Infiltrating Leukocytes Are Transcriptionally Diverse

To identify the types of immune cells involved in the response to RbV infection, we performed subclustering on the immune cell subset (Figure 3A, Supplementary Figure S5). Infiltrating leukocytes were separated into two main groups that were of either myeloid or lymphoid lineage. Iterative sub clustering resolved the lymphoid cell cluster into at least three distinct types. T cells (Cd3g, Cd3e) were comprised of both CD8⁺ effector T cells (Cd8a, Cd8b1, Tcf7, Prf1, Gzma), and a smaller number of CD4⁺ helper T cells (Cd4, Il2ra, Ctla4). Natural killer (NK) cells were also present in the lymphoid group and were identified by their expression of genes such as Klre1, Prf1, and Gzma. Unexpectedly, we did not detect any B cells despite their involvement in antibody production for the clearance of rabies virions (Hooper et al., 2009; Katz et al., 2017). The absence of B cells from our dataset may reflect differences in the method of inoculation (peripherally vs. direct intracranial injections), experimental time course, or the use of replication-competent rabies viruses in these other studies.

FIGURE 3

Figure 3. Type I interferon responses are induced by IFNβ produced in microglia. (A) UMAP plot of the immune cell subset. Individual points represent single cells, which are color-coded by their assigned cell-type identity. (B) UMAP feature plot showing Ifnb1 expression, in which the color of each cell represents the log-scaled UMI counts. Ifnb1 transcripts are only detected in a small subset of microglia. (C) UMAP feature plot for Ifng expression. CD4⁺ T cells are the primary source of Ifng. (D) Dot plot showing the expression of selected cytokine genes (columns) in each immune cell type (rows). The dot color represents the average log-scaled expression of each gene in a given cell cluster, and the size of the dot represents the fraction of cells in that cluster in which transcripts for that gene were detected.
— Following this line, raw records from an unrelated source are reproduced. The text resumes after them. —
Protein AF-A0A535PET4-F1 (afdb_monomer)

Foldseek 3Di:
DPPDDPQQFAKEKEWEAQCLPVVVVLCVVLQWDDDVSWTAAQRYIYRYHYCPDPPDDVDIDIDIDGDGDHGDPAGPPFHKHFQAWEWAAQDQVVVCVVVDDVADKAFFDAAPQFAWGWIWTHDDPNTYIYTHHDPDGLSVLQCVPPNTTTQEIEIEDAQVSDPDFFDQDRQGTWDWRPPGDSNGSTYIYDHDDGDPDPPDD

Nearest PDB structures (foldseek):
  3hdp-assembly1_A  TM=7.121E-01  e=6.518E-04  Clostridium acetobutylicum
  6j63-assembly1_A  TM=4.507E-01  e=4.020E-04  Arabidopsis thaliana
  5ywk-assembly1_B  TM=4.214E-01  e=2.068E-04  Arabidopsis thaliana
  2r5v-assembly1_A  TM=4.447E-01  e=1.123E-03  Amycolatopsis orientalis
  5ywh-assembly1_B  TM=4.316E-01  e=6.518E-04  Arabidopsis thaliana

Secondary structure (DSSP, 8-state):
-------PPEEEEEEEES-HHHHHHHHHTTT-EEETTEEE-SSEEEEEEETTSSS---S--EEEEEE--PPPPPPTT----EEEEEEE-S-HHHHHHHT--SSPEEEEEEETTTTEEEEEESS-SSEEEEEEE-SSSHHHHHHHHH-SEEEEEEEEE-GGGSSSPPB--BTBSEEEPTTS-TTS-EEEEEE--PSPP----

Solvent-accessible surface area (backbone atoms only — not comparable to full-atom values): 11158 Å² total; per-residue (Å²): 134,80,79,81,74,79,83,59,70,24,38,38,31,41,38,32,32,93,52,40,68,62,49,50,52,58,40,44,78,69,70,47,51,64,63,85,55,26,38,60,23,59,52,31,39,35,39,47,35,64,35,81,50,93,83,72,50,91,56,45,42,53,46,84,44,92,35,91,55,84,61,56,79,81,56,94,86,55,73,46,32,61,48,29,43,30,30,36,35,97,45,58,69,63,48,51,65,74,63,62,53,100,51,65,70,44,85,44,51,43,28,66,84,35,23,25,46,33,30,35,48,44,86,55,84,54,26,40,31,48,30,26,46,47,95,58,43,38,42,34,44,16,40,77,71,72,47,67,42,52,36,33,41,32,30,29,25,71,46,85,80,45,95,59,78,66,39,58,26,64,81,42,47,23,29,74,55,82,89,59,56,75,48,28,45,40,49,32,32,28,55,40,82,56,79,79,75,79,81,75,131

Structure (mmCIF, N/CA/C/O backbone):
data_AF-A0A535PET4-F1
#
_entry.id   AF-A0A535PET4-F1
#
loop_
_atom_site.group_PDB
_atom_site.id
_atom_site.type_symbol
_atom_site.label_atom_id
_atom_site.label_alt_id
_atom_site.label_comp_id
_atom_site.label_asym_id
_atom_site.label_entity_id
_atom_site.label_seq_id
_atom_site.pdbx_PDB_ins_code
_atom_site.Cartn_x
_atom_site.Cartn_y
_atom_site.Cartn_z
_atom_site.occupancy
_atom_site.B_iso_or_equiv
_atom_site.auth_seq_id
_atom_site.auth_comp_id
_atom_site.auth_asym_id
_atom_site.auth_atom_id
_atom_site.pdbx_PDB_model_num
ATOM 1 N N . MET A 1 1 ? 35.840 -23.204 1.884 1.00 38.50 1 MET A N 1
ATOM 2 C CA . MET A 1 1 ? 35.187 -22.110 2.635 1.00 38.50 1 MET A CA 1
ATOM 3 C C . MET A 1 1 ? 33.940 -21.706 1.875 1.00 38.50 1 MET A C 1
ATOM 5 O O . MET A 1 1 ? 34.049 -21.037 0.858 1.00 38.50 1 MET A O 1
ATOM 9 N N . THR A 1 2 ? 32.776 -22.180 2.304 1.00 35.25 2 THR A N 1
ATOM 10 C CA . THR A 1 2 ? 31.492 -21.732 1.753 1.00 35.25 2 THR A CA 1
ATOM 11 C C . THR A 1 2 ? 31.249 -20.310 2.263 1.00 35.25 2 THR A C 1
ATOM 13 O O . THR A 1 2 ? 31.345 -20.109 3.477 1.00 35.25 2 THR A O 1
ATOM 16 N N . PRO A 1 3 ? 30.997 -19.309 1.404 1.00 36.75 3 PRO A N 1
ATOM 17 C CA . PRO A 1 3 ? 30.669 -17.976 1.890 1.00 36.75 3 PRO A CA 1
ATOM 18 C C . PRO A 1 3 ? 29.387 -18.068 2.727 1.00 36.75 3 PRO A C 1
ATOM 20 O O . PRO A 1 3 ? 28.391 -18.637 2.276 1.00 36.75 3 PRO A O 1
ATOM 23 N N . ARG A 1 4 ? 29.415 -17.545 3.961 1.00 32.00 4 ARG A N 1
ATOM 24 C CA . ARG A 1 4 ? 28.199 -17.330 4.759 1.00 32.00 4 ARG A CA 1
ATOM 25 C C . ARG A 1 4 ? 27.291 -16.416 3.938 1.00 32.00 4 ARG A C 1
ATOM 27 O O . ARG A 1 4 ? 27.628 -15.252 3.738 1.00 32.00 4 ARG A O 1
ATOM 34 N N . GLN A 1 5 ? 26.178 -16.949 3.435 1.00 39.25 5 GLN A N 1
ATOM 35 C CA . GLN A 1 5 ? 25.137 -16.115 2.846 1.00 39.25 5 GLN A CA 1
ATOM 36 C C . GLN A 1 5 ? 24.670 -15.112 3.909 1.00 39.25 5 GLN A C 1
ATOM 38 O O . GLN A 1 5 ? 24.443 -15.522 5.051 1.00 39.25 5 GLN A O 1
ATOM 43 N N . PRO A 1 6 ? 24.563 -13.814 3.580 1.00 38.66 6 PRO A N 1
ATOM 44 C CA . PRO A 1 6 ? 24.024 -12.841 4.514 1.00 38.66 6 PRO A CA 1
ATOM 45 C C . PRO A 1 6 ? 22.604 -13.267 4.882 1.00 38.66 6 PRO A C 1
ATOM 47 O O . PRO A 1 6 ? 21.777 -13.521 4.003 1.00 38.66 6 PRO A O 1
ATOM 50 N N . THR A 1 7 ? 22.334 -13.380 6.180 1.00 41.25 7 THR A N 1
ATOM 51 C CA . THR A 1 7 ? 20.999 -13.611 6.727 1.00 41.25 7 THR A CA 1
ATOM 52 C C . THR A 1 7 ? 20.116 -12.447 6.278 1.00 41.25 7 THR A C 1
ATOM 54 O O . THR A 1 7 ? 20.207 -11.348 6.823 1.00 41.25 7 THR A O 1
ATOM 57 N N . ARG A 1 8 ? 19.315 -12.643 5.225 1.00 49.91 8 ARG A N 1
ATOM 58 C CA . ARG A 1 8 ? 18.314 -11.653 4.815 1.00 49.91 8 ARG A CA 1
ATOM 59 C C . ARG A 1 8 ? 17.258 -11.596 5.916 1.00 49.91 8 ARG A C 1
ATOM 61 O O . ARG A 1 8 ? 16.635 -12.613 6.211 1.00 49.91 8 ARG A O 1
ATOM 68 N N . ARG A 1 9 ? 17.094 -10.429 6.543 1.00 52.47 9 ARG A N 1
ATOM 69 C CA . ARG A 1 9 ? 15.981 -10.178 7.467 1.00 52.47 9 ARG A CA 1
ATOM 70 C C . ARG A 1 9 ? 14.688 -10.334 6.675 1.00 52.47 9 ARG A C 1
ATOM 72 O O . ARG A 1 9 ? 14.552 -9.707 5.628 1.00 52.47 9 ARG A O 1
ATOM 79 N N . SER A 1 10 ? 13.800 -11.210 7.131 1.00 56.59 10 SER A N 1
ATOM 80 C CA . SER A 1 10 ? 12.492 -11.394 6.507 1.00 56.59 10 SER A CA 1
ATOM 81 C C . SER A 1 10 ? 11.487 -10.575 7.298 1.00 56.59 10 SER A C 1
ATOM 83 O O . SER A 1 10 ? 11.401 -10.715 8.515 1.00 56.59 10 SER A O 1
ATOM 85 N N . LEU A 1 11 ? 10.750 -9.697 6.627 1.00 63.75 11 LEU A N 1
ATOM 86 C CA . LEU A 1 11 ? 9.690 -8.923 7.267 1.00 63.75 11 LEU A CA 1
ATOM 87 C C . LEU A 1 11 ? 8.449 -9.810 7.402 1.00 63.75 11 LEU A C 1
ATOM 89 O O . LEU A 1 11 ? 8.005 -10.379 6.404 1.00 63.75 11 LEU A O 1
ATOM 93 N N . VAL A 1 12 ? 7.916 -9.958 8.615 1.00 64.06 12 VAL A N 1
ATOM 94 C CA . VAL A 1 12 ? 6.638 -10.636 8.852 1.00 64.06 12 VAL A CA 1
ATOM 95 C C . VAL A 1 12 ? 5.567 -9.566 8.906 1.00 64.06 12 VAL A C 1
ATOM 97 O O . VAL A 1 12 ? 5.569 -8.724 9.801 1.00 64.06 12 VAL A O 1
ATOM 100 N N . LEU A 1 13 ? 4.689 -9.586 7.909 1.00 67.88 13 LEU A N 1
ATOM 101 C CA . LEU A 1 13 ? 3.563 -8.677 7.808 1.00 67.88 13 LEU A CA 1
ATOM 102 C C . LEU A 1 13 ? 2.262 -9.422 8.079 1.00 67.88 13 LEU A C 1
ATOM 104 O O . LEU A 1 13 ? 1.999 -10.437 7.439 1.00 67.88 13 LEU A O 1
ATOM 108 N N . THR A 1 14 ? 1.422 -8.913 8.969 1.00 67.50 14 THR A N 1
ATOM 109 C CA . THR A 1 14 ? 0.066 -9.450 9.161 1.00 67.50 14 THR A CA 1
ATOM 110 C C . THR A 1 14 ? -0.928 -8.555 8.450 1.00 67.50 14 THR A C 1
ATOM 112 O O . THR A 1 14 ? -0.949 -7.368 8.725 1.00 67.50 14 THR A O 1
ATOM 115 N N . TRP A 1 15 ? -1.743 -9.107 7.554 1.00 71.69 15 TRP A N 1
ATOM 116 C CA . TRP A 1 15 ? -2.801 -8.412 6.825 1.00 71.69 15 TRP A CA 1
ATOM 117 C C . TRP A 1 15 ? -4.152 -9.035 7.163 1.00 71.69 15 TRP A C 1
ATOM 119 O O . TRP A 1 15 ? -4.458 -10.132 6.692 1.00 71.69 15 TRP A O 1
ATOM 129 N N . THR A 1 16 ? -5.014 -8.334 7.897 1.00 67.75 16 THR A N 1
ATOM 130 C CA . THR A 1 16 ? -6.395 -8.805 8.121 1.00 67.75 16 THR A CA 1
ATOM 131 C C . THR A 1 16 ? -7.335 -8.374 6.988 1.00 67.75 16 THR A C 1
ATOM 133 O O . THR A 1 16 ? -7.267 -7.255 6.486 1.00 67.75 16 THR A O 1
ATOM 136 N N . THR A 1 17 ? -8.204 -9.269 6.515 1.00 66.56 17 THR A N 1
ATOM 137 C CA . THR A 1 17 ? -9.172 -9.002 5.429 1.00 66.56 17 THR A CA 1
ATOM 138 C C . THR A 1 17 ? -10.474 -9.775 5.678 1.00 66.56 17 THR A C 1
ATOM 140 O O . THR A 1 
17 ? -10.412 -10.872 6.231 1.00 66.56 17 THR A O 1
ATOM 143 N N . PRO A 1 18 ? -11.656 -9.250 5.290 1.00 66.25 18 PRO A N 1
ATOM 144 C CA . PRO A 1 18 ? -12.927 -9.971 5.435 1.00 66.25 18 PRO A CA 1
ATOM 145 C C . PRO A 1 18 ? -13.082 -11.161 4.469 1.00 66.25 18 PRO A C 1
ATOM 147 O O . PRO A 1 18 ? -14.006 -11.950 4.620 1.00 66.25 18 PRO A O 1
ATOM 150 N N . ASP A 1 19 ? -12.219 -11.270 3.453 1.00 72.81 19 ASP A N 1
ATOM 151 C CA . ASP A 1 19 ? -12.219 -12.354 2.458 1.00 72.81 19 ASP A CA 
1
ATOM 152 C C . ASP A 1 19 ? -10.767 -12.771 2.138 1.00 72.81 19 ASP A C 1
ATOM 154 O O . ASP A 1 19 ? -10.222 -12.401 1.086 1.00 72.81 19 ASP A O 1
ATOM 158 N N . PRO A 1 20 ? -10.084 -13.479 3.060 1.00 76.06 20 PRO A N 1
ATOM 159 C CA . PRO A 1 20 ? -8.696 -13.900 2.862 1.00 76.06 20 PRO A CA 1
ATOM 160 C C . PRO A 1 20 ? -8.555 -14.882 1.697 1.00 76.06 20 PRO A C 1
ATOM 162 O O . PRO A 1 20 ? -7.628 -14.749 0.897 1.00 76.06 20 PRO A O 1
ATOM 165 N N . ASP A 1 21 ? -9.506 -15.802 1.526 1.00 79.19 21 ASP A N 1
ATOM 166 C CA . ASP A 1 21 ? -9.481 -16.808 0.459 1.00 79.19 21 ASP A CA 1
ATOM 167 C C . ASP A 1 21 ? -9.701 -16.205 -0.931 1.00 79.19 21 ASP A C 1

Non-resident myeloid cells were transcriptionally heterogeneous and were comprised of several populations that were distinct from both of the resident myeloid cell types (Supplementary Figures S5A–I). The majority of non-resident myeloid cells were monocytes (Ccr2, Fn1, Plac8, Lyz2, Ly6c2^lo/mid) and monocyte-derived macrophages (moMΦs; Ly6c2^hi, Nr1h3, Ly6a, H2-Aa, Ms4a6d, Cd74). Several distinct clusters of dendritic cells (DCs) were also identified, which included monocyte-derived dendritic cells (moDCs; Il1b, Il1dr1, H2-Aa, Cd74, Ifitm1), conventional dendritic cells (cDCs; Ccr7, Il4i1, Cd74, Cacnb3), and plasmacytoid dendritic cells (pDCs; Ly6d, Siglech, Irf8, Runx2).
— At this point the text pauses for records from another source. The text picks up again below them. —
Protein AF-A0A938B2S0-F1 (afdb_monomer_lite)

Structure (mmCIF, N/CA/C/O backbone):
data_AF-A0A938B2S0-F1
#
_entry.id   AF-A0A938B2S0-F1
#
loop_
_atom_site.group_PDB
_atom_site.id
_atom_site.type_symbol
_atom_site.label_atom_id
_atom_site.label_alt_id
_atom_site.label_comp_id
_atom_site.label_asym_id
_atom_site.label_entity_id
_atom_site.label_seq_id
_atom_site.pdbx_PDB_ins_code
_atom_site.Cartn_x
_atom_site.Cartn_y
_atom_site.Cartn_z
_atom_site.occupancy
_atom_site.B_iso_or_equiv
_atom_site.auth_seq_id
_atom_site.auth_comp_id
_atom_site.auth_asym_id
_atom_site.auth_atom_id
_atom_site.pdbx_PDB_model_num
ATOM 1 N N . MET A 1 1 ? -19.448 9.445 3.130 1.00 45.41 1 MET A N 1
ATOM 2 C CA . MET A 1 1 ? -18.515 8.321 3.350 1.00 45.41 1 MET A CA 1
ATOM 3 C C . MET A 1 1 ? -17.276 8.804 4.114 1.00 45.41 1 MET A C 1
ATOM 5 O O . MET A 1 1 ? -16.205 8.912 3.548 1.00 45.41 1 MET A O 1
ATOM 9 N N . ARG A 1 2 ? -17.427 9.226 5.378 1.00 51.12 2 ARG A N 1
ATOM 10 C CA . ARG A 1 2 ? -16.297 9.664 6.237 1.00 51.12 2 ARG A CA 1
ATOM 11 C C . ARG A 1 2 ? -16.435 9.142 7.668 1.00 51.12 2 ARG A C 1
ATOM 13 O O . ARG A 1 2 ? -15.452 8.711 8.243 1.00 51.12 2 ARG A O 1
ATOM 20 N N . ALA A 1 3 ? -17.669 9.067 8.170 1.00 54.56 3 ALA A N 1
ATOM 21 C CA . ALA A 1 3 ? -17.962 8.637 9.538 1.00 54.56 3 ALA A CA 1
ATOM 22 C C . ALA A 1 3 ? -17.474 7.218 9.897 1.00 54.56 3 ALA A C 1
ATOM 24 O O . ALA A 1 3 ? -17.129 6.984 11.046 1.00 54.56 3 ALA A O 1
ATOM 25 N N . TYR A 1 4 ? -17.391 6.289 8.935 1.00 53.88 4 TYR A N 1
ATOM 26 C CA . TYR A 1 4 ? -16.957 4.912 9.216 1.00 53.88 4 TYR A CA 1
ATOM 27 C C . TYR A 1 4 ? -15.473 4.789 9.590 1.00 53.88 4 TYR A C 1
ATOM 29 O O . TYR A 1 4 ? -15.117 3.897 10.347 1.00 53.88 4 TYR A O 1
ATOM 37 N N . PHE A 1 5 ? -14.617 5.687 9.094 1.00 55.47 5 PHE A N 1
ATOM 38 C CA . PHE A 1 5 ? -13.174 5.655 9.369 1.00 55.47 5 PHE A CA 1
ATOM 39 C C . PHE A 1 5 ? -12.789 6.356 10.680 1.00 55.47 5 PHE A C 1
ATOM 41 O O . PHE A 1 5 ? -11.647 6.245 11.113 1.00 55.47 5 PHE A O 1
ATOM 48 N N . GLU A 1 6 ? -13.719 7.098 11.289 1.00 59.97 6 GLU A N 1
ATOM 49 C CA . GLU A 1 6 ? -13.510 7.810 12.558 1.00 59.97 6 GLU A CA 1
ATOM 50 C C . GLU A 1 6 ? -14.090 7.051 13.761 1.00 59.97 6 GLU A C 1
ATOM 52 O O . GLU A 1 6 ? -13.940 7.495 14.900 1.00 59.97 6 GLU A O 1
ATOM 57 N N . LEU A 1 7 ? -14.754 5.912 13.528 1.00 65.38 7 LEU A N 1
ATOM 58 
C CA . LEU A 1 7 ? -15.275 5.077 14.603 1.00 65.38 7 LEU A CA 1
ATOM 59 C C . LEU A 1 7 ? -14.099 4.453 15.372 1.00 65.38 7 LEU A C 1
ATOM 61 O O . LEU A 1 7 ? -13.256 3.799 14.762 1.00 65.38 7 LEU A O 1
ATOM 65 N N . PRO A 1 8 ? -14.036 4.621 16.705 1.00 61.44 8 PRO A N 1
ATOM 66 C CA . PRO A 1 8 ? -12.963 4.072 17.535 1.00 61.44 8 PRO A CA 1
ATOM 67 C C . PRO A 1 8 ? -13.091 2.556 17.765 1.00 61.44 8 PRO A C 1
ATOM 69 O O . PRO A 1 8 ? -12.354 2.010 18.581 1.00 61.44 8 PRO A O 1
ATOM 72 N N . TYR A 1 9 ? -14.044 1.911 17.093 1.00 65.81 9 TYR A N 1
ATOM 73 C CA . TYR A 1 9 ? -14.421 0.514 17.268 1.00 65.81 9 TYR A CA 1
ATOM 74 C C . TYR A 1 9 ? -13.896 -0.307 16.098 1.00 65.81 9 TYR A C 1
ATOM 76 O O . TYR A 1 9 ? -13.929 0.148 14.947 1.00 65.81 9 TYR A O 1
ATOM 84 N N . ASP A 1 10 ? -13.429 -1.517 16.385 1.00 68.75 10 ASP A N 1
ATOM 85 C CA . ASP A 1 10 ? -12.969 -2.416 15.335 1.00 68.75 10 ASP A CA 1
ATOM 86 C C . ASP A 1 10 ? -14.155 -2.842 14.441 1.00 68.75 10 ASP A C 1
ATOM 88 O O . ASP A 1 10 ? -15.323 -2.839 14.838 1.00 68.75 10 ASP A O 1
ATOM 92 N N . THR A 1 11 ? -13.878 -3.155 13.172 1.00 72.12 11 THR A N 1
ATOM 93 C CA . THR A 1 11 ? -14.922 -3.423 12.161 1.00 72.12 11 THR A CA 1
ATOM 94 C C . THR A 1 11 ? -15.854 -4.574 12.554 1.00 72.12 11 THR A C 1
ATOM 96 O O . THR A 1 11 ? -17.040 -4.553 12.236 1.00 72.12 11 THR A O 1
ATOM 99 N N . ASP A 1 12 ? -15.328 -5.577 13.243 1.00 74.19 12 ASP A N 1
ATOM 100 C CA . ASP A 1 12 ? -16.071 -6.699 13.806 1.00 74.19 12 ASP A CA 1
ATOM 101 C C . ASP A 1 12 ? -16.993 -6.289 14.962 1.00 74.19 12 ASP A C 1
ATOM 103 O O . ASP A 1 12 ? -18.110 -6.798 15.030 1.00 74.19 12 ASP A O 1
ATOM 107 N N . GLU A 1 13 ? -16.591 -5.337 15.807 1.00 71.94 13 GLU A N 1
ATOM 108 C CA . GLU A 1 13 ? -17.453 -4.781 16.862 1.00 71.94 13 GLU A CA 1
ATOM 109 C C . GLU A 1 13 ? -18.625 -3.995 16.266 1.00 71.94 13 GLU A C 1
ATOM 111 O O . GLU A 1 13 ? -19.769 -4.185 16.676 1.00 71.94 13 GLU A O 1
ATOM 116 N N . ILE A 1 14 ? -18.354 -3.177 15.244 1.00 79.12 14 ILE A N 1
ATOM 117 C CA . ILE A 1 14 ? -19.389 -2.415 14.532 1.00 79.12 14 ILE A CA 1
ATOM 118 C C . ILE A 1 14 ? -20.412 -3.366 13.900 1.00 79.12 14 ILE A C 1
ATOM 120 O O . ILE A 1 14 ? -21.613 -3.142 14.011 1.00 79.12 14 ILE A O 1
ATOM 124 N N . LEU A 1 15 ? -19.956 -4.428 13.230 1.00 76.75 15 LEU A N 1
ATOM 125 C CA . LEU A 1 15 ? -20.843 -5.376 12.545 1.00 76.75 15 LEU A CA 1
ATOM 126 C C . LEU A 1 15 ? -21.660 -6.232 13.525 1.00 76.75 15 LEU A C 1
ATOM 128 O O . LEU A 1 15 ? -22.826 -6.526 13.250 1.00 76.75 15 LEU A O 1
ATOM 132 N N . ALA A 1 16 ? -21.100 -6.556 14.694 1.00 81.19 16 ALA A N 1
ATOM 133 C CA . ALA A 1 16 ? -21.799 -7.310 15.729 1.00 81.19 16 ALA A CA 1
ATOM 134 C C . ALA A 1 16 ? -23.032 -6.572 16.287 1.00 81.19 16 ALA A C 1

Type I Interferon Responses Are Mediated by the Release of IFNβ From Microglia

To identify the primary mediators of the antiviral transcriptional responses, we assessed the expression of interferons in each cell type. Of the genes encoding type I or II interferons, only transcripts for Ifnb1 and Ifng were detected in our dataset. Ifnb1 expression was restricted to a small subset of microglia (Figure 3B), while Ifng was expressed at high levels by CD4⁺ T cells, and at lower levels by CD8⁺ T cells (Figure 3C). Surprisingly, genes for IFNα were not detected in any cells, despite the presence of pDCs that are typically the main source of type I interferons in the periphery (Fitzgerald-Bocarsly et al., 2008). These results are consistent with previous reports of IFNβ production from microglia to limit viral spread (Drokhlyansky et al., 2017). However, our results contrast with previous reports that identified astrocytes as the primary source of IFNβ (Pfefferkorn et al., 2016), which may be due to differences in the methods used to identify IFNβ-producing cells. Given the small number of RbV-infected cells detected, we are unable to rule out the expression of IFNα/β from infected neurons.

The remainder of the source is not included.